Department of Medicine, Columbia University College of Physicians and Surgeons, New York, NY 10032, USA. firstname.lastname@example.org
OBJECTIVE: The objective of this study was to quantify hormones that regulate energy and glucose homeostasis to establish possible mechanisms for the greater efficacy of Roux-en-Y gastric bypass (RYGB) compared with laparoscopic adjustable gastric banding (LAGB) in achieving weight loss and improved insulin sensitivity.
DESIGN: Longitudinal study of patients undergoing LAGB (n=15) and RYGB (n=28) who were studied before surgery and at 2, 12, 26 and 52 weeks afterwards.

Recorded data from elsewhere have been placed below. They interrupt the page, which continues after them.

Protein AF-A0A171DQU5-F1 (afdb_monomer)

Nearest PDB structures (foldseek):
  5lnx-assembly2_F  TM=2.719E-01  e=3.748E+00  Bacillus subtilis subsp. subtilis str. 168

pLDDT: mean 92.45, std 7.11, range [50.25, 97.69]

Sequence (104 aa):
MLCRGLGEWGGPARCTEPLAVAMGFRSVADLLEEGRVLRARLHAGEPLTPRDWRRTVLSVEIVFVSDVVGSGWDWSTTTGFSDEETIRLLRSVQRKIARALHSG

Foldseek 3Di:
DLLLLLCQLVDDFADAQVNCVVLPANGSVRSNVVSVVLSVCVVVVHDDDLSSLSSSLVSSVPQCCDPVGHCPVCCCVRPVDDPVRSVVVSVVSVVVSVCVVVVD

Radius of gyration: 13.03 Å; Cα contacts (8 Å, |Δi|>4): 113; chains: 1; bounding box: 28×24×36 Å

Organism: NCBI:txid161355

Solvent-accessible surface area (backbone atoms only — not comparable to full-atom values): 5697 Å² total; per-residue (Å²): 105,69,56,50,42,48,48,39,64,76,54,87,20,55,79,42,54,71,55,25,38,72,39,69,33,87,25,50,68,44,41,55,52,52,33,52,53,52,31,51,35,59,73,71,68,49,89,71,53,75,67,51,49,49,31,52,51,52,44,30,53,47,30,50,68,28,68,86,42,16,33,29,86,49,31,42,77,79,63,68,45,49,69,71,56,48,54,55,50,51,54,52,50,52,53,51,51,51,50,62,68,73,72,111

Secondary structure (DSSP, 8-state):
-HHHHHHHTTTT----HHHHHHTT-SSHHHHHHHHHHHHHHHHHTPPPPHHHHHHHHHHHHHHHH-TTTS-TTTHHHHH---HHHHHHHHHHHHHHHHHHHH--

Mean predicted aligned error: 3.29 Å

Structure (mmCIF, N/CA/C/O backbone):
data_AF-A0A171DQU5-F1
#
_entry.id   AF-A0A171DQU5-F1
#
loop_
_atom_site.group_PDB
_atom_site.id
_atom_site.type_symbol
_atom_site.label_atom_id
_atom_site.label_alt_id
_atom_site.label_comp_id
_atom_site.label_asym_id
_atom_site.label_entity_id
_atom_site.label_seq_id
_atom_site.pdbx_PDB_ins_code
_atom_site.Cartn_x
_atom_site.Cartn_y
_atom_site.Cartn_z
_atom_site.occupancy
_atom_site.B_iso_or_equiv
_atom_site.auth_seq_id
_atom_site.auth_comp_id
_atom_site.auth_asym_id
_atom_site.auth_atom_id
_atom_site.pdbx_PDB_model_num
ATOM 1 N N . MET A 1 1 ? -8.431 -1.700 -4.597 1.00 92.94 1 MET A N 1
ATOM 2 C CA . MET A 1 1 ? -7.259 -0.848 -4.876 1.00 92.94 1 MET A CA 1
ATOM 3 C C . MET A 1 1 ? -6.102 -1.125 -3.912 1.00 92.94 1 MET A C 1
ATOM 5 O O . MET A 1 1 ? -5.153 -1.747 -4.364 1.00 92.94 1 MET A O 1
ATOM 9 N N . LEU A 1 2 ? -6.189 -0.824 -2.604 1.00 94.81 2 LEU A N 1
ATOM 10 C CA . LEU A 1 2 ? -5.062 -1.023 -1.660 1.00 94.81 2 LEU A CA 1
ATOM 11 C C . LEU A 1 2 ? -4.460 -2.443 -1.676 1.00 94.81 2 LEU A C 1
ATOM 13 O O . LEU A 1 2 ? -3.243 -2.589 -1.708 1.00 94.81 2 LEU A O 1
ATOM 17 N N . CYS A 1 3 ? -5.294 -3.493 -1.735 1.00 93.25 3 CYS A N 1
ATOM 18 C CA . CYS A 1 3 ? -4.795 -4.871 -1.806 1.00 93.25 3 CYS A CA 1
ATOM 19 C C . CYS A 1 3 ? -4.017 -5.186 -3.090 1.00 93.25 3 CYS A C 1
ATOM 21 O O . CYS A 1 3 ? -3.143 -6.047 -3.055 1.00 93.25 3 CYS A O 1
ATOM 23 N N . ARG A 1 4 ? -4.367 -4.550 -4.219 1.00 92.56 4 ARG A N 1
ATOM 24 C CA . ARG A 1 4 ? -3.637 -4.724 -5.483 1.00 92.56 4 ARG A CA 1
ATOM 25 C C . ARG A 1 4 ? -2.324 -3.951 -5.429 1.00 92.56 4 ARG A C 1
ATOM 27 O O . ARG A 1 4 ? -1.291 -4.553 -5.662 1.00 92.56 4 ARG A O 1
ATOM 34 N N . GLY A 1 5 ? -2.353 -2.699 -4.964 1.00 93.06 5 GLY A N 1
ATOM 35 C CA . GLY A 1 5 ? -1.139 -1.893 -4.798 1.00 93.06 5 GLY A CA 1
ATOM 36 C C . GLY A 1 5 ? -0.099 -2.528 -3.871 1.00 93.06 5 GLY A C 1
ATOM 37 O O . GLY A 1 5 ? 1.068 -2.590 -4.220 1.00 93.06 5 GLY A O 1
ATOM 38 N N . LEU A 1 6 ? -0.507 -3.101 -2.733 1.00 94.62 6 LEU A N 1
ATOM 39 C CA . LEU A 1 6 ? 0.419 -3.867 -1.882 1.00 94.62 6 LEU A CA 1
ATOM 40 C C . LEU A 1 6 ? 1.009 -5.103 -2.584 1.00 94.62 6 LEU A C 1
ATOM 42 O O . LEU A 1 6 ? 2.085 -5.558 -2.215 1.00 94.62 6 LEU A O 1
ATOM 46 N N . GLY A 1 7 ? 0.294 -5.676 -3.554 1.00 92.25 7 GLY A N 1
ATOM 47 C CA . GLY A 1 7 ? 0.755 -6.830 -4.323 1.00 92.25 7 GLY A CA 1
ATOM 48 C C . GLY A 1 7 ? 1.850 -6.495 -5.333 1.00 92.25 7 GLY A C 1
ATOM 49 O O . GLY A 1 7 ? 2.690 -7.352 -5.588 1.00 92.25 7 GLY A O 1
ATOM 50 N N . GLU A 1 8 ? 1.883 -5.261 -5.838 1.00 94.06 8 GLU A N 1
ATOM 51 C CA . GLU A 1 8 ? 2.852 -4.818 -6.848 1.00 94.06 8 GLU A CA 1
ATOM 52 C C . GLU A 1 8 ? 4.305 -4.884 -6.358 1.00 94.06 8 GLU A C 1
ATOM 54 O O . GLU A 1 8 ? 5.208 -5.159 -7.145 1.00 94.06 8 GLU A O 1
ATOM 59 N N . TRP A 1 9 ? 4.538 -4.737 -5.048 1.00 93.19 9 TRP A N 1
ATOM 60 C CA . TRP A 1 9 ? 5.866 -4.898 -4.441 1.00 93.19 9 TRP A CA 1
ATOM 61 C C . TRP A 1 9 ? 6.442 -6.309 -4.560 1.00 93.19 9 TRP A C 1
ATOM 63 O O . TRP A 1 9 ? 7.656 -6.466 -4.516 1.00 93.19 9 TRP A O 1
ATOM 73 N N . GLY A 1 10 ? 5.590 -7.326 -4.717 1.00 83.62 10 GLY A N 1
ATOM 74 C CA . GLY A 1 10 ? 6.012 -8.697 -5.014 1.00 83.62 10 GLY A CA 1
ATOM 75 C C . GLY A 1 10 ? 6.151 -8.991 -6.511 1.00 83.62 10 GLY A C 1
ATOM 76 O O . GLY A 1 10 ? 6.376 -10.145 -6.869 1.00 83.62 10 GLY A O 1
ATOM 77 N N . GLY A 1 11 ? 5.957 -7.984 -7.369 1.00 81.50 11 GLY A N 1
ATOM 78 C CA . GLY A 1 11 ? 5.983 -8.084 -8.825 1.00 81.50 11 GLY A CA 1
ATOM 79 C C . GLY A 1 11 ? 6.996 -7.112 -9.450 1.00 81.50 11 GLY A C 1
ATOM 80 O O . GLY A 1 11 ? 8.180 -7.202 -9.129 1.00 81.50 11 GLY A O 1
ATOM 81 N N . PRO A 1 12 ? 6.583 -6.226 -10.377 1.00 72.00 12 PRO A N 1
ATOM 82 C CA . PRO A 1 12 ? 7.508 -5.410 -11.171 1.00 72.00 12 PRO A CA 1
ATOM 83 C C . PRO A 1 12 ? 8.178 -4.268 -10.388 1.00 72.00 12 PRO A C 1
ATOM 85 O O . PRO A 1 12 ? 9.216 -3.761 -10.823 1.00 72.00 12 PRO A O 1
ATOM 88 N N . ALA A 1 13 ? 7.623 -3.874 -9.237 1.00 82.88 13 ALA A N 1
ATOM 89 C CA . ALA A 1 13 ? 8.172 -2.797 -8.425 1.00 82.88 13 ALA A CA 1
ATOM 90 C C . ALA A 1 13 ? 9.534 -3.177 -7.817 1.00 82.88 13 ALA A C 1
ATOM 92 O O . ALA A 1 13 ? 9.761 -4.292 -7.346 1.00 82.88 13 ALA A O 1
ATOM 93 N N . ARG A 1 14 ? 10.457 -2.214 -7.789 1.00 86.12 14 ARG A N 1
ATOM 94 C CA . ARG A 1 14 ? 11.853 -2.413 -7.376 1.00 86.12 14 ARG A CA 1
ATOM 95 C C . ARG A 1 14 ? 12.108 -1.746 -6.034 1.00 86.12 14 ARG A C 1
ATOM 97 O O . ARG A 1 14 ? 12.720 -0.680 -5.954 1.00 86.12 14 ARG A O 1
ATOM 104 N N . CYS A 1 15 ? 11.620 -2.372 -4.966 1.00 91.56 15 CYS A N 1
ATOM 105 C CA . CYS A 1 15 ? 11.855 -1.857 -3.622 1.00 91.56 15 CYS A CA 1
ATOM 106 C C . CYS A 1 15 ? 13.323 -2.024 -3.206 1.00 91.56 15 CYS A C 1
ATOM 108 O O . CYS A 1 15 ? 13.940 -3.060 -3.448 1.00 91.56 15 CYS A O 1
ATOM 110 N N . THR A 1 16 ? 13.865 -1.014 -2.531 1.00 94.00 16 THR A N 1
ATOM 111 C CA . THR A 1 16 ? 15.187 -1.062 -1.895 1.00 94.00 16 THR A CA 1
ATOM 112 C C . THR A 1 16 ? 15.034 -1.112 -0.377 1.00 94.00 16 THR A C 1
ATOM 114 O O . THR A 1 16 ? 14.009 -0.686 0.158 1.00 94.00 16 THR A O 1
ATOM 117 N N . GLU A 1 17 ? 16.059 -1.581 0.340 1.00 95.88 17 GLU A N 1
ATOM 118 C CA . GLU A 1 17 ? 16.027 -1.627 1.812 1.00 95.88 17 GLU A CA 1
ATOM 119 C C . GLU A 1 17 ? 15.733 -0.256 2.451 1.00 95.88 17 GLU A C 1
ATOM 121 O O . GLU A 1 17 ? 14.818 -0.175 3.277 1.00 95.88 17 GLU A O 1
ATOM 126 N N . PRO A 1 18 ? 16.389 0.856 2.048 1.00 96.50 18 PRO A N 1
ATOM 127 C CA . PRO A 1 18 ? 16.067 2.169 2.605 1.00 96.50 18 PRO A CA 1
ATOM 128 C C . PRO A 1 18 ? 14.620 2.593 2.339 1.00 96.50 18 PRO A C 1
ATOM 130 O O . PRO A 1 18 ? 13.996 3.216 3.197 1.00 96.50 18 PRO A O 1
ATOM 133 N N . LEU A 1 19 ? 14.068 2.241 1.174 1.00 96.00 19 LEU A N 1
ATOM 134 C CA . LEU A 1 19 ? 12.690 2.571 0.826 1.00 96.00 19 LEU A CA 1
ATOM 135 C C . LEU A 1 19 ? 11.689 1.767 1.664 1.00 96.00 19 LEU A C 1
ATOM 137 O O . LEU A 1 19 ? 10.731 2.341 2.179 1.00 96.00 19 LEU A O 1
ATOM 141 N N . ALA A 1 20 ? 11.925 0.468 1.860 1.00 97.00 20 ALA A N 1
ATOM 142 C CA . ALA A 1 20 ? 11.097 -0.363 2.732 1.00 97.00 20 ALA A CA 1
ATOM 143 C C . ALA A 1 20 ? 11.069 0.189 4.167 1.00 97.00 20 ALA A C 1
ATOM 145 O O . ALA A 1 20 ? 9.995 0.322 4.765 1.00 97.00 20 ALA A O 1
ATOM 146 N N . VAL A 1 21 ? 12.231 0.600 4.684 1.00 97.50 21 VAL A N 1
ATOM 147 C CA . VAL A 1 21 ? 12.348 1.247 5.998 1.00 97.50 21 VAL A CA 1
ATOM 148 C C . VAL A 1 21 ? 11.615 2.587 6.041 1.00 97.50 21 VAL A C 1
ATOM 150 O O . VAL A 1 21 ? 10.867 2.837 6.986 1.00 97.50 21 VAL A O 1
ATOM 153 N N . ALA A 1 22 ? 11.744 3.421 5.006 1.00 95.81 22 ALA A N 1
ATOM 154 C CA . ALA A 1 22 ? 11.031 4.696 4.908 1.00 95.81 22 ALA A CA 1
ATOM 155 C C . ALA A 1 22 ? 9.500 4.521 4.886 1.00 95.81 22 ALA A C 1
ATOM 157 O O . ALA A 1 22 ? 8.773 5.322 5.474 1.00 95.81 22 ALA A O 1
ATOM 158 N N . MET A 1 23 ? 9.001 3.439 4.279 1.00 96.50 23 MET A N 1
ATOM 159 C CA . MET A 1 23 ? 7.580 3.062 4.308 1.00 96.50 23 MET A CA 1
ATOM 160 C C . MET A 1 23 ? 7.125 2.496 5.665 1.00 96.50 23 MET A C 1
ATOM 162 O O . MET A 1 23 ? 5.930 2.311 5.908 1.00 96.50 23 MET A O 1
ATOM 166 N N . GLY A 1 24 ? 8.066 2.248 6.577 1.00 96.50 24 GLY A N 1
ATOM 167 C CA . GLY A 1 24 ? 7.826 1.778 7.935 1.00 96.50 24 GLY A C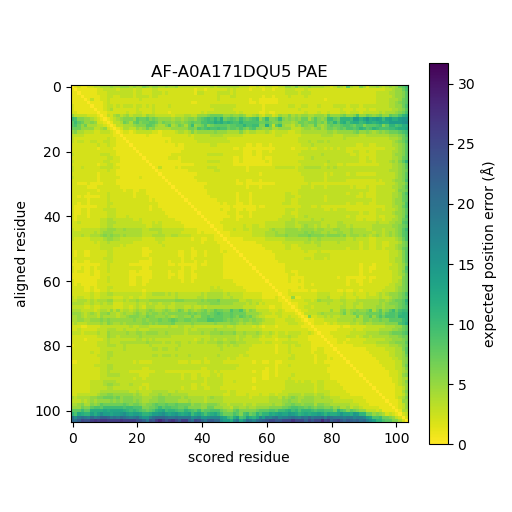A 1
ATOM 168 C C . GLY A 1 24 ? 7.942 0.265 8.115 1.00 96.50 24 GLY A C 1
ATOM 169 O O . GLY A 1 24 ? 7.552 -0.227 9.180 1.00 96.50 24 GLY A O 1
ATOM 170 N N . PHE A 1 25 ? 8.437 -0.477 7.125 1.00 97.62 25 PHE A N 1
ATOM 171 C CA . PHE A 1 25 ? 8.791 -1.898 7.243 1.00 97.62 25 PHE A CA 1
ATOM 172 C C . PHE A 1 25 ? 10.213 -2.057 7.798 1.00 97.62 25 PHE A C 1
ATOM 174 O O . PHE A 1 25 ? 10.941 -1.081 7.947 1.00 97.62 25 PHE A O 1
ATOM 181 N N . ARG A 1 26 ? 10.604 -3.271 8.187 1.00 97.69 26 ARG A N 1
ATOM 182 C CA . ARG A 1 26 ? 11.960 -3.544 8.706 1.00 97.69 26 ARG A CA 1
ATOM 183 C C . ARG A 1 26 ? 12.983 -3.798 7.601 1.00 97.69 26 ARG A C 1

MEASUREMENTS: Fasting blood samples were drawn at each visit. Postprandial blood samples were also obtained before surgery and at 26 and 52 weeks. Samples were assayed for peptide YY (PYY), ghrelin, glucagon-like peptide-1 (GLP-1), glucose, insulin, leptin, thyrotropic hormone, free T(4) and free T(3).Results:At 1 year there was greater weight loss in RYGB compared with LAGB patients (30 vs 15%), but final body mass index was similar (34 vs 33 kg m(-2)). At week 52, area under the curve (AUC) for PYY in RYGB subjects was greater than LAGB (P<0.01). GLP-1 levels at 30 min after meal were threefold greater after RYGB compared with LAGB (P<0.001). Conversely, ghrelin AUC increased after LAGB at week 52 (P<0.05) but tended to decrease after RYGB. Fasting glucose, insulin, and leptin and homeostasis model of assessment (HOMA-IR) decreased in both groups over time but were significantly lower at week 52 after RYGB compared with LAGB. The change in leptin correlated significantly with weight loss in LAGB (r=0.86) and RYGB (r=0.77), however, HOMA-IR correlated significantly with weight loss only in LAGB (r=0.78), and not RYGB (r=0.15). There was a significant decrease in free T(3) (P<0.01) after RYGB.
CONCLUSIONS: Differences in levels of gut hormones may play a role in promoting greater weight loss and insulin sensitivity after RYGB compared with LAGB, however, weight loss may be limited by decreases in free T(3) and leptin.